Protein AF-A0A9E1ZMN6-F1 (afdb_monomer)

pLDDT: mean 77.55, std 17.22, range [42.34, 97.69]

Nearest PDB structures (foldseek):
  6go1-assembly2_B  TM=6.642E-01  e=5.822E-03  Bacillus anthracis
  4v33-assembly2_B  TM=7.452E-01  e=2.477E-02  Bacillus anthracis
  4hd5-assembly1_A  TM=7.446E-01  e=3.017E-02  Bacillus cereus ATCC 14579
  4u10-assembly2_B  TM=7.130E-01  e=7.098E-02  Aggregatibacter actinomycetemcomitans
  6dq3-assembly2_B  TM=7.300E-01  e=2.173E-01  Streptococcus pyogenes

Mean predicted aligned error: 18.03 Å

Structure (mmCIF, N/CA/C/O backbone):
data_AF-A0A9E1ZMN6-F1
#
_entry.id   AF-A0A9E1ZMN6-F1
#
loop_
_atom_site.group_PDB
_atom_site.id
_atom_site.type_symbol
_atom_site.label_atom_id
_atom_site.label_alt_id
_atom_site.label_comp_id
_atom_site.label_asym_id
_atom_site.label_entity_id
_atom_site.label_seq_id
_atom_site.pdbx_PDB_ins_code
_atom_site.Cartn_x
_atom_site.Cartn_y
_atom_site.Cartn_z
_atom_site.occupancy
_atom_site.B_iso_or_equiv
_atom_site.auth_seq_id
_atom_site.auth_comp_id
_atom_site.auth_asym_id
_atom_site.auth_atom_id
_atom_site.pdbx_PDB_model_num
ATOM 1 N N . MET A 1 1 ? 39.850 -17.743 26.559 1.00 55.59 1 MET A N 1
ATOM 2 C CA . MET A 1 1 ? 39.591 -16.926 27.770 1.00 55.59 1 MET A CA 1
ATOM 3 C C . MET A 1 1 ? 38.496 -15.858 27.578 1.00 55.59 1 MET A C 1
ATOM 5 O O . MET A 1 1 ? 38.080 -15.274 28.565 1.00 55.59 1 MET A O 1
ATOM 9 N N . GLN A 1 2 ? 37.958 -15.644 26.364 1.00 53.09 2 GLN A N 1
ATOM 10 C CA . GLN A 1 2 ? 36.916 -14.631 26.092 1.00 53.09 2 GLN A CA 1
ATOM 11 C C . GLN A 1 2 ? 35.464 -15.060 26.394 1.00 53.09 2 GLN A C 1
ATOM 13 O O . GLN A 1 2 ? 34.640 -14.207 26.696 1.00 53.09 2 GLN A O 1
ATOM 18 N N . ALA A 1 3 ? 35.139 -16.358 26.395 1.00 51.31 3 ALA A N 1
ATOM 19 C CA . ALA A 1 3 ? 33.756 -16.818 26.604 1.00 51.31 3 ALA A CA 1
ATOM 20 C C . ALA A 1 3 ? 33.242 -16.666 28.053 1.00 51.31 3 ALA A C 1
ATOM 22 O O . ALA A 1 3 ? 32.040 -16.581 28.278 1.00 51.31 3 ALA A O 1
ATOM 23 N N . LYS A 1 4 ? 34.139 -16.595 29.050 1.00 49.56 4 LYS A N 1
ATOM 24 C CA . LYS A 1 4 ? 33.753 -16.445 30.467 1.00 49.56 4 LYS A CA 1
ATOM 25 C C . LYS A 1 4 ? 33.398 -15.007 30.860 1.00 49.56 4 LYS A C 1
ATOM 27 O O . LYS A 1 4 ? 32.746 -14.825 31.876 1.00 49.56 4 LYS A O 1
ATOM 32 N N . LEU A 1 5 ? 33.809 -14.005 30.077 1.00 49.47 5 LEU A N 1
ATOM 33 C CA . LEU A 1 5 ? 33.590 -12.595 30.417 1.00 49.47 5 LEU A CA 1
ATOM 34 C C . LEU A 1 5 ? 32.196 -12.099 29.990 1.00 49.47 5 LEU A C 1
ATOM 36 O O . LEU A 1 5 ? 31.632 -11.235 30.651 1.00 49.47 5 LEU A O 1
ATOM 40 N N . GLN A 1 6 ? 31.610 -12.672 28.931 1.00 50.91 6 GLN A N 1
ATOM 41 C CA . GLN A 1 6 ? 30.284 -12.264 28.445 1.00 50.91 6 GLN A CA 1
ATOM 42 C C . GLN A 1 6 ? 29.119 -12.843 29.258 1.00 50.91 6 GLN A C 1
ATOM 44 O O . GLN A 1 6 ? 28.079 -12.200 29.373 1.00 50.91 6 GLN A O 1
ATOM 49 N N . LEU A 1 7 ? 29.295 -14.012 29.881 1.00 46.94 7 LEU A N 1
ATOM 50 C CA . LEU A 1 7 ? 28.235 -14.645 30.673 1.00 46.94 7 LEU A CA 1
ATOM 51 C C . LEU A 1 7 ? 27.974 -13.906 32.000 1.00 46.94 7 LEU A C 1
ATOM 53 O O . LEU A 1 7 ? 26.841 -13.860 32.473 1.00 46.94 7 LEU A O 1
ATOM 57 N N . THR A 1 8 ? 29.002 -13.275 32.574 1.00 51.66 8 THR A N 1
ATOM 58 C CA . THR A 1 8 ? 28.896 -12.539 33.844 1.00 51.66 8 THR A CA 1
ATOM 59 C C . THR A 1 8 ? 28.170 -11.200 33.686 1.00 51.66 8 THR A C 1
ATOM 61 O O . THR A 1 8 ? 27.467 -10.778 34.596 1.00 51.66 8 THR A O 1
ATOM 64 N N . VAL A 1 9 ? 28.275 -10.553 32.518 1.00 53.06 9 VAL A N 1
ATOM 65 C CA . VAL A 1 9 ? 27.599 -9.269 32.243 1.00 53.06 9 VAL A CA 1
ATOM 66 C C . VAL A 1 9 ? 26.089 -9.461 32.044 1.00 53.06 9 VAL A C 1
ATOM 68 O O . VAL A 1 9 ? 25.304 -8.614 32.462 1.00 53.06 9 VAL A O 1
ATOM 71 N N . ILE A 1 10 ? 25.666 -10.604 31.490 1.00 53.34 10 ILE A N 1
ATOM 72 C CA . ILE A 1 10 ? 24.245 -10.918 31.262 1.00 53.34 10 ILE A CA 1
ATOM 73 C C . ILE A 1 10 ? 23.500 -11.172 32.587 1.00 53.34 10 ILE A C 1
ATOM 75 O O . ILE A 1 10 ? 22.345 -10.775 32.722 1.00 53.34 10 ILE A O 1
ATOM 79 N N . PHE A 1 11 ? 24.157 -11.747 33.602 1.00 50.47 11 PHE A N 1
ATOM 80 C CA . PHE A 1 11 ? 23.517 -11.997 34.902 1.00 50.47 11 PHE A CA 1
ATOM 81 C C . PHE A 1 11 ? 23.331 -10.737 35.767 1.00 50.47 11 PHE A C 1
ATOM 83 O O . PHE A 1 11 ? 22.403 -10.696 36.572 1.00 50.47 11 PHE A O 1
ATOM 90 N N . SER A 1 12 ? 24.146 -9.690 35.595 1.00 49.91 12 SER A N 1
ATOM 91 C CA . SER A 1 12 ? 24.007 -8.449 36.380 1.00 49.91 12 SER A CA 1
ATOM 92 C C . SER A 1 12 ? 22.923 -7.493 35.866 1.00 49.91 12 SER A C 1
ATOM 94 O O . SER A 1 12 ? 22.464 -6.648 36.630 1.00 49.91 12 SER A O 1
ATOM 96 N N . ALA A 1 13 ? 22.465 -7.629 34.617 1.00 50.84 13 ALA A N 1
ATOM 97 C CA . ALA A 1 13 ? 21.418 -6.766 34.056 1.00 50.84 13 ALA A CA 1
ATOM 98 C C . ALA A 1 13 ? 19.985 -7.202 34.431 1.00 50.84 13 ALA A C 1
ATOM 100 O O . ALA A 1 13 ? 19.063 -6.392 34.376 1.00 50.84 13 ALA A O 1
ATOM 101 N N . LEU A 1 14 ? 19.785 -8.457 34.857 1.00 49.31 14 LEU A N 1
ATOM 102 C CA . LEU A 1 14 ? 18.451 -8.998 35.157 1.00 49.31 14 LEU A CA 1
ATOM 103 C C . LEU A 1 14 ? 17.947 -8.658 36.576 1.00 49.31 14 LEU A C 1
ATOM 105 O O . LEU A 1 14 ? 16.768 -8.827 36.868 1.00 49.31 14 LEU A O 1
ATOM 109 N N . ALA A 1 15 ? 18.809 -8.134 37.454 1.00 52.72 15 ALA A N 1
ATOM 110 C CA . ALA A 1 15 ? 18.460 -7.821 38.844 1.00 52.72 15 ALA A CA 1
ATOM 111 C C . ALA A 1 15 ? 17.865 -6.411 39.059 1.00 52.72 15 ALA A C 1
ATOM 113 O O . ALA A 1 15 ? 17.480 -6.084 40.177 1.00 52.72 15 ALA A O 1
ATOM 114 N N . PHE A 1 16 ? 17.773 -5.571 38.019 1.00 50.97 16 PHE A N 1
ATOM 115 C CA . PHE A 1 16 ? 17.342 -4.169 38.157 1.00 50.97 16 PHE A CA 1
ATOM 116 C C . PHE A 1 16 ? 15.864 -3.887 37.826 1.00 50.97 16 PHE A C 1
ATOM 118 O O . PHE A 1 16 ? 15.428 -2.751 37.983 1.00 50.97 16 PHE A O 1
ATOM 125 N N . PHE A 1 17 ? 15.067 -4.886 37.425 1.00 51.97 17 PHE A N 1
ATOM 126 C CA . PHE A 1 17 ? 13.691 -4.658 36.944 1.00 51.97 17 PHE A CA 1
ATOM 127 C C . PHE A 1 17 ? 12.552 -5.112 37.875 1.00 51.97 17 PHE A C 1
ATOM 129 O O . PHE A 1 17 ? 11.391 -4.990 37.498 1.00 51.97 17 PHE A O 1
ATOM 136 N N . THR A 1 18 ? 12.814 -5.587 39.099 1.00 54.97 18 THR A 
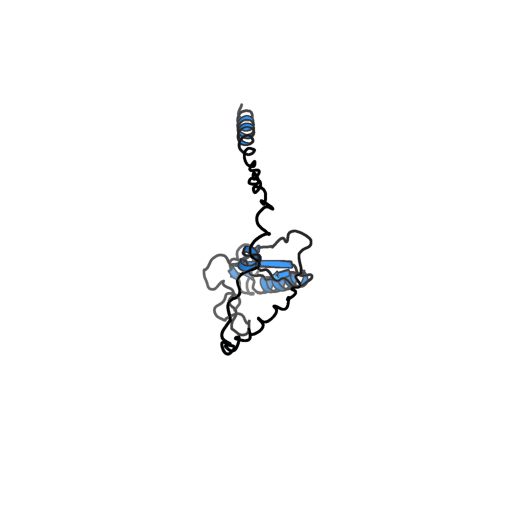N 1
ATOM 137 C CA . THR A 1 18 ? 11.747 -6.142 39.968 1.00 54.97 18 THR A CA 1
ATOM 138 C C . THR A 1 18 ? 11.263 -5.219 41.091 1.00 54.97 18 THR A C 1
ATOM 140 O O . THR A 1 18 ? 10.654 -5.700 42.041 1.00 54.97 18 THR A O 1
ATOM 143 N N . SER A 1 19 ? 11.503 -3.906 41.027 1.00 57.78 19 SER A N 1
ATOM 144 C CA . SER A 1 19 ? 11.104 -2.982 42.103 1.00 57.78 19 SER A CA 1
ATOM 145 C C . SER A 1 19 ? 10.176 -1.867 41.624 1.00 57.78 19 SER A C 1
ATOM 147 O O . SER A 1 19 ? 10.571 -0.705 41.608 1.00 57.78 19 SER A O 1
ATOM 149 N N . ALA A 1 20 ? 8.933 -2.202 41.271 1.00 53.81 20 ALA A N 1
ATOM 150 C CA . ALA A 1 20 ? 7.847 -1.220 41.205 1.00 53.81 20 ALA A CA 1
ATOM 151 C C . ALA A 1 20 ? 6.463 -1.894 41.195 1.00 53.81 20 ALA A C 1
ATOM 153 O O . ALA A 1 20 ? 5.995 -2.303 40.139 1.00 53.81 20 ALA A O 1
ATOM 154 N N . CYS A 1 21 ? 5.817 -2.003 42.362 1.00 51.28 21 CYS A N 1
ATOM 155 C CA . CYS A 1 21 ? 4.387 -1.704 42.570 1.00 51.28 21 CYS A CA 1
ATOM 156 C C . CYS A 1 21 ? 3.940 -2.166 43.963 1.00 51.28 21 CYS A C 1
ATOM 158 O O . CYS A 1 21 ? 3.543 -3.312 44.146 1.00 51.28 21 CYS A O 1
ATOM 160 N N . SER A 1 22 ? 3.945 -1.241 44.922 1.00 56.62 22 SER A N 1
ATOM 161 C CA . SER A 1 22 ? 3.109 -1.339 46.120 1.00 56.62 22 SER A CA 1
ATOM 162 C C . SER A 1 22 ? 2.579 0.053 46.437 1.00 56.62 22 SER A C 1
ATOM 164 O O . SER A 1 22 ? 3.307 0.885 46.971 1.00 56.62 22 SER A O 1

What you need to do: Go through the listing above and find each line that contains "anthracis", then copy it.

Exercise result:
  6go1-assembly2_B  TM=6.642E-01  e=5.822E-03  Bacillus anthracis
  4v33-assembly2_B  TM=7.452E-01  e=2.477E-02  Bacillus anthracis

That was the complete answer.